▸ **AIM OF THE TASK**: Apart from the pictures, write out all the records exactly.

▸ **SOURCE DATA**:
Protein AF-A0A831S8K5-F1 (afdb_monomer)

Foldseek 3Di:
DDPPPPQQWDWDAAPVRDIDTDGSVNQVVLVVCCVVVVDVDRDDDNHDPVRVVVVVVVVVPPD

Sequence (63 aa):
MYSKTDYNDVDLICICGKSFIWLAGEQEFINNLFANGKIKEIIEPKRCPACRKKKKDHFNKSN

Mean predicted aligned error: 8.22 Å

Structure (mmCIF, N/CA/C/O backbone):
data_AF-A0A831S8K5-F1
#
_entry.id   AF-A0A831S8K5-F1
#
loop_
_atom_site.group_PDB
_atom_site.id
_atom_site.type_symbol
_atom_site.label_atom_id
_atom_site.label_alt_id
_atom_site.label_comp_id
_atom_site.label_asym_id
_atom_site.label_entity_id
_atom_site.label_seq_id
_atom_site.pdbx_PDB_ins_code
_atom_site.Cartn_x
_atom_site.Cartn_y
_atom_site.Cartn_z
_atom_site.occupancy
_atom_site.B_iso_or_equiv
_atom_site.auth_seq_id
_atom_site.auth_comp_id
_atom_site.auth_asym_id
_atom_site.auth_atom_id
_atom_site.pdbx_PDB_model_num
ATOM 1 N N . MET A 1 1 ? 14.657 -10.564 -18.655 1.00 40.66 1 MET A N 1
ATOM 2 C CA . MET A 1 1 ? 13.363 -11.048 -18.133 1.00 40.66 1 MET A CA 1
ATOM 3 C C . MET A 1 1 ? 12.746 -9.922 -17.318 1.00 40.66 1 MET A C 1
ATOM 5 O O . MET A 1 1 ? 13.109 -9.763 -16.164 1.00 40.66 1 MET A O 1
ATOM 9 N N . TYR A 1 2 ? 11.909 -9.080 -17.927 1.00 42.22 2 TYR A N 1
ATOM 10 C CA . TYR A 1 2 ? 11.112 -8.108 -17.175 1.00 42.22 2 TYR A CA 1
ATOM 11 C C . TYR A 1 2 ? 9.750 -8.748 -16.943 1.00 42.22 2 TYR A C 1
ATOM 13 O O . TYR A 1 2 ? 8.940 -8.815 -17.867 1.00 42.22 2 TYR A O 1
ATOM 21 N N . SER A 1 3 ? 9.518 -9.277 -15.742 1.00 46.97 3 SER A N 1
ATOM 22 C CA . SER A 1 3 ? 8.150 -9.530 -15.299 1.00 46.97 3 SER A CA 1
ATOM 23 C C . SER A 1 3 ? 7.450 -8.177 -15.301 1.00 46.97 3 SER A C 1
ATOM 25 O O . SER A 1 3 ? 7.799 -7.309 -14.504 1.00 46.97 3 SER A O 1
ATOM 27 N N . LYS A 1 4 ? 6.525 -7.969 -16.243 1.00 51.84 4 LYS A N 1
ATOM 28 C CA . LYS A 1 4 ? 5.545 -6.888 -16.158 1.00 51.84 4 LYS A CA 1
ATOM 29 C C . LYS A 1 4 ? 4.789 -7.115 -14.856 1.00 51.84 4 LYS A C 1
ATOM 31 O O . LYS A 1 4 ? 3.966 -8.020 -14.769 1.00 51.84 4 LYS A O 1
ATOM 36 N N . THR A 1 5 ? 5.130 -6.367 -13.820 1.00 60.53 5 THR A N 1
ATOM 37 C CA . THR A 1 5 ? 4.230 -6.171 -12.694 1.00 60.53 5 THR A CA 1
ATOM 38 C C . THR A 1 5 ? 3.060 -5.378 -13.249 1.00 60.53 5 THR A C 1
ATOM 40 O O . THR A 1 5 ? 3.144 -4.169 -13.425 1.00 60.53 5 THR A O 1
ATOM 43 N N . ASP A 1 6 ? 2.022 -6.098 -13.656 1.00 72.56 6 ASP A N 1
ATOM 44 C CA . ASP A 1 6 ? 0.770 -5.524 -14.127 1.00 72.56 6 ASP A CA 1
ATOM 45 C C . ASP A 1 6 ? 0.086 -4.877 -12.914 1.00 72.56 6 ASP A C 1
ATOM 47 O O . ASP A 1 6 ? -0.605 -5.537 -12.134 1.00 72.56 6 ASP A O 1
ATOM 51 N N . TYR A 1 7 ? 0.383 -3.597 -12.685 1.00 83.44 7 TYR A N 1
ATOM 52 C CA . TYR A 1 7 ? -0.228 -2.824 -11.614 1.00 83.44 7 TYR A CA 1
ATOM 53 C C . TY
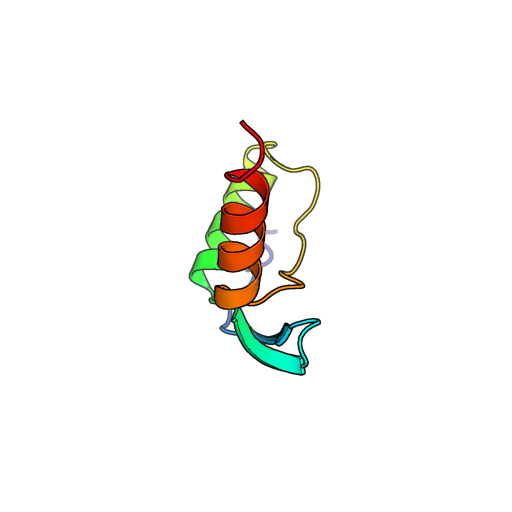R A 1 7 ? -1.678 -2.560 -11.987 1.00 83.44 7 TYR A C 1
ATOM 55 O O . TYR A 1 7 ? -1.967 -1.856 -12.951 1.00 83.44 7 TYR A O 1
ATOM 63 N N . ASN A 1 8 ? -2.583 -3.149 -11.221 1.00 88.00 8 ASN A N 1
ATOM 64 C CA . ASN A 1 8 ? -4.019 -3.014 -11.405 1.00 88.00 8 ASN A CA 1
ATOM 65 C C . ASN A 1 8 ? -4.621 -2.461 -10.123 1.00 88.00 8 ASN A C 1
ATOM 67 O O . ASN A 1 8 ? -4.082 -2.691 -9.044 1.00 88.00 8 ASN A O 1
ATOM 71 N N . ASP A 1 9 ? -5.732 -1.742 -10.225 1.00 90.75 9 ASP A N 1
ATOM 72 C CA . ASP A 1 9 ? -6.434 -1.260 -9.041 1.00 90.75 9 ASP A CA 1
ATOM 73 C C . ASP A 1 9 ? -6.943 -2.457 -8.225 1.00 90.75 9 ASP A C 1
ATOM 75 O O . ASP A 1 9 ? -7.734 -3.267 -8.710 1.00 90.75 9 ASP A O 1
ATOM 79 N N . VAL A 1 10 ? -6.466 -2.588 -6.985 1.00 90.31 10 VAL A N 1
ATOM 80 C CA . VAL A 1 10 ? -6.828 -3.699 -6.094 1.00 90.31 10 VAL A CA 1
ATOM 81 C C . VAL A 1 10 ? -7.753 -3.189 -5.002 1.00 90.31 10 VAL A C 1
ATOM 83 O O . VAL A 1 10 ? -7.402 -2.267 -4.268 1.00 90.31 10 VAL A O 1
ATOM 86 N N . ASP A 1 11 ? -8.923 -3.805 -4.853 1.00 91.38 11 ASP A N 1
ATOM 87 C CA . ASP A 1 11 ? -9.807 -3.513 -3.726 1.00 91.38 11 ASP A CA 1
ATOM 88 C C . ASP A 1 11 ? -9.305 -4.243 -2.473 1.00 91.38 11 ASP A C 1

▸ **EXERCISE OUTPUT**:
Protein AF-A0A831S8K5-F1 (afdb_monomer)

Foldseek 3Di:
DDPPPPQQWDWDAAPVRDIDTDGSVNQVVLVVCCVVVVDVDRDDDNHDPVRVVVVVVVVVPPD

Sequence (63 aa):
MYSKTDYNDVDLICICGKSFIWLAGEQEFINNLFANGKIKEIIEPKRCPACRKKKKDHFNKSN

Mean predicted aligned error: 8.22 Å

Structure (mmCIF, N/CA/C/O backbone):
data_AF-A0A831S8K5-F1
#
_entry.id   AF-A0A831S8K5-F1
#
loop_
_atom_site.group_PDB
_atom_site.id
_atom_site.type_symbol
_atom_site.label_atom_id
_atom_site.label_alt_id
_atom_site.label_comp_id
_atom_site.label_asym_id
_atom_site.label_entity_id
_atom_site.label_seq_id
_atom_site.pdbx_PDB_ins_code
_atom_site.Cartn_x
_atom_site.Cartn_y
_atom_site.Cartn_z
_atom_site.occupancy
_atom_site.B_iso_or_equiv
_atom_site.auth_seq_id
_atom_site.auth_comp_id
_atom_site.auth_asym_id
_atom_site.auth_atom_id
_atom_site.pdbx_PDB_model_num
ATOM 1 N N . MET A 1 1 ? 14.657 -10.564 -18.655 1.00 40.66 1 MET A N 1
ATOM 2 C CA . MET A 1 1 ? 13.363 -11.048 -18.133 1.00 40.66 1 MET A CA 1
ATOM 3 C C . MET A 1 1 ? 12.746 -9.922 -17.318 1.00 40.66 1 MET A C 1
ATOM 5 O O . MET A 1 1 ? 13.109 -9.763 -16.164 1.00 40.66 1 MET A O 1
ATOM 9 N N . TYR A 1 2 ? 11.909 -9.080 -17.927 1.00 42.22 2 TYR A N 1
ATOM 10 C CA . TYR A 1 2 ? 11.112 -8.108 -17.175 1.00 42.22 2 TYR A CA 1
ATOM 11 C C . TYR A 1 2 ? 9.750 -8.748 -16.943 1.00 42.22 2 TYR A C 1
ATOM 13 O O . TYR A 1 2 ? 8.940 -8.815 -17.867 1.00 42.22 2 TYR A O 1
ATOM 21 N N . SER A 1 3 ? 9.518 -9.277 -15.742 1.00 46.97 3 SER A N 1
ATOM 22 C CA . SER A 1 3 ? 8.150 -9.530 -15.299 1.00 46.97 3 SER A CA 1
ATOM 23 C C . SER A 1 3 ? 7.450 -8.177 -15.301 1.00 46.97 3 SER A C 1
ATOM 25 O O . SER A 1 3 ? 7.799 -7.309 -14.504 1.00 46.97 3 SER A O 1
ATOM 27 N N . LYS A 1 4 ? 6.525 -7.969 -16.243 1.00 51.84 4 LYS A N 1
ATOM 28 C CA . LYS A 1 4 ? 5.545 -6.888 -16.158 1.00 51.84 4 LYS A CA 1
ATOM 29 C C . LYS A 1 4 ? 4.789 -7.115 -14.856 1.00 51.84 4 LYS A C 1
ATOM 31 O O . LYS A 1 4 ? 3.966 -8.020 -14.769 1.00 51.84 4 LYS A O 1
ATOM 36 N N . THR A 1 5 ? 5.130 -6.367 -13.820 1.00 60.53 5 THR A N 1
ATOM 37 C CA . THR A 1 5 ? 4.230 -6.171 -12.694 1.00 60.53 5 THR A CA 1
ATOM 38 C C . THR A 1 5 ? 3.060 -5.378 -13.249 1.00 60.53 5 THR A C 1
ATOM 40 O O . THR A 1 5 ? 3.144 -4.169 -13.425 1.00 60.53 5 THR A O 1
ATOM 43 N N . ASP A 1 6 ? 2.022 -6.098 -13.656 1.00 72.56 6 ASP A N 1
ATOM 44 C CA . ASP A 1 6 ? 0.770 -5.524 -14.127 1.00 72.56 6 ASP A CA 1
ATOM 45 C C . ASP A 1 6 ? 0.086 -4.877 -12.914 1.00 72.56 6 ASP A C 1
ATOM 47 O O . ASP A 1 6 ? -0.605 -5.537 -12.134 1.00 72.56 6 ASP A O 1
ATOM 51 N N . TYR A 1 7 ? 0.383 -3.597 -12.685 1.00 83.44 7 TYR A N 1
ATOM 52 C CA . TYR A 1 7 ? -0.228 -2.824 -11.614 1.00 83.44 7 TYR A CA 1
ATOM 53 C C . TY
R A 1 7 ? -1.678 -2.560 -11.987 1.00 83.44 7 TYR A C 1
ATOM 55 O O . TYR A 1 7 ? -1.967 -1.856 -12.951 1.00 83.44 7 TYR A O 1
ATOM 63 N N . ASN A 1 8 ? -2.583 -3.149 -11.221 1.00 88.00 8 ASN A N 1
ATOM 64 C CA . ASN A 1 8 ? -4.019 -3.014 -11.405 1.00 88.00 8 ASN A CA 1
ATOM 65 C C . ASN A 1 8 ? -4.621 -2.461 -10.123 1.00 88.00 8 ASN A C 1
ATOM 67 O O . ASN A 1 8 ? -4.082 -2.691 -9.044 1.00 88.00 8 ASN A O 1
ATOM 71 N N . ASP A 1 9 ? -5.732 -1.742 -10.225 1.00 90.75 9 ASP A N 1
ATOM 72 C CA . ASP A 1 9 ? -6.434 -1.260 -9.041 1.00 90.75 9 ASP A CA 1
ATOM 73 C C . ASP A 1 9 ? -6.943 -2.457 -8.225 1.00 90.75 9 ASP A C 1
ATOM 75 O O . ASP A 1 9 ? -7.734 -3.267 -8.710 1.00 90.75 9 ASP A O 1
ATOM 79 N N . VAL A 1 10 ? -6.466 -2.588 -6.985 1.00 90.31 10 VAL A N 1
ATOM 80 C CA . VAL A 1 10 ? -6.828 -3.699 -6.094 1.00 90.31 10 VAL A CA 1
ATOM 81 C C . VAL A 1 10 ? -7.753 -3.189 -5.002 1.00 90.31 10 VAL A C 1
ATOM 83 O O . VAL A 1 10 ? -7.402 -2.267 -4.268 1.00 90.31 10 VAL A O 1
ATOM 86 N N . ASP A 1 11 ? -8.923 -3.805 -4.853 1.00 91.38 11 ASP A N 1
ATOM 87 C CA . ASP A 1 11 ? -9.807 -3.513 -3.726 1.00 91.38 11 ASP A CA 1
ATOM 88 C C . ASP A 1 11 ? -9.305 -4.243 -2.473 1.00 91.38 11 ASP A C 1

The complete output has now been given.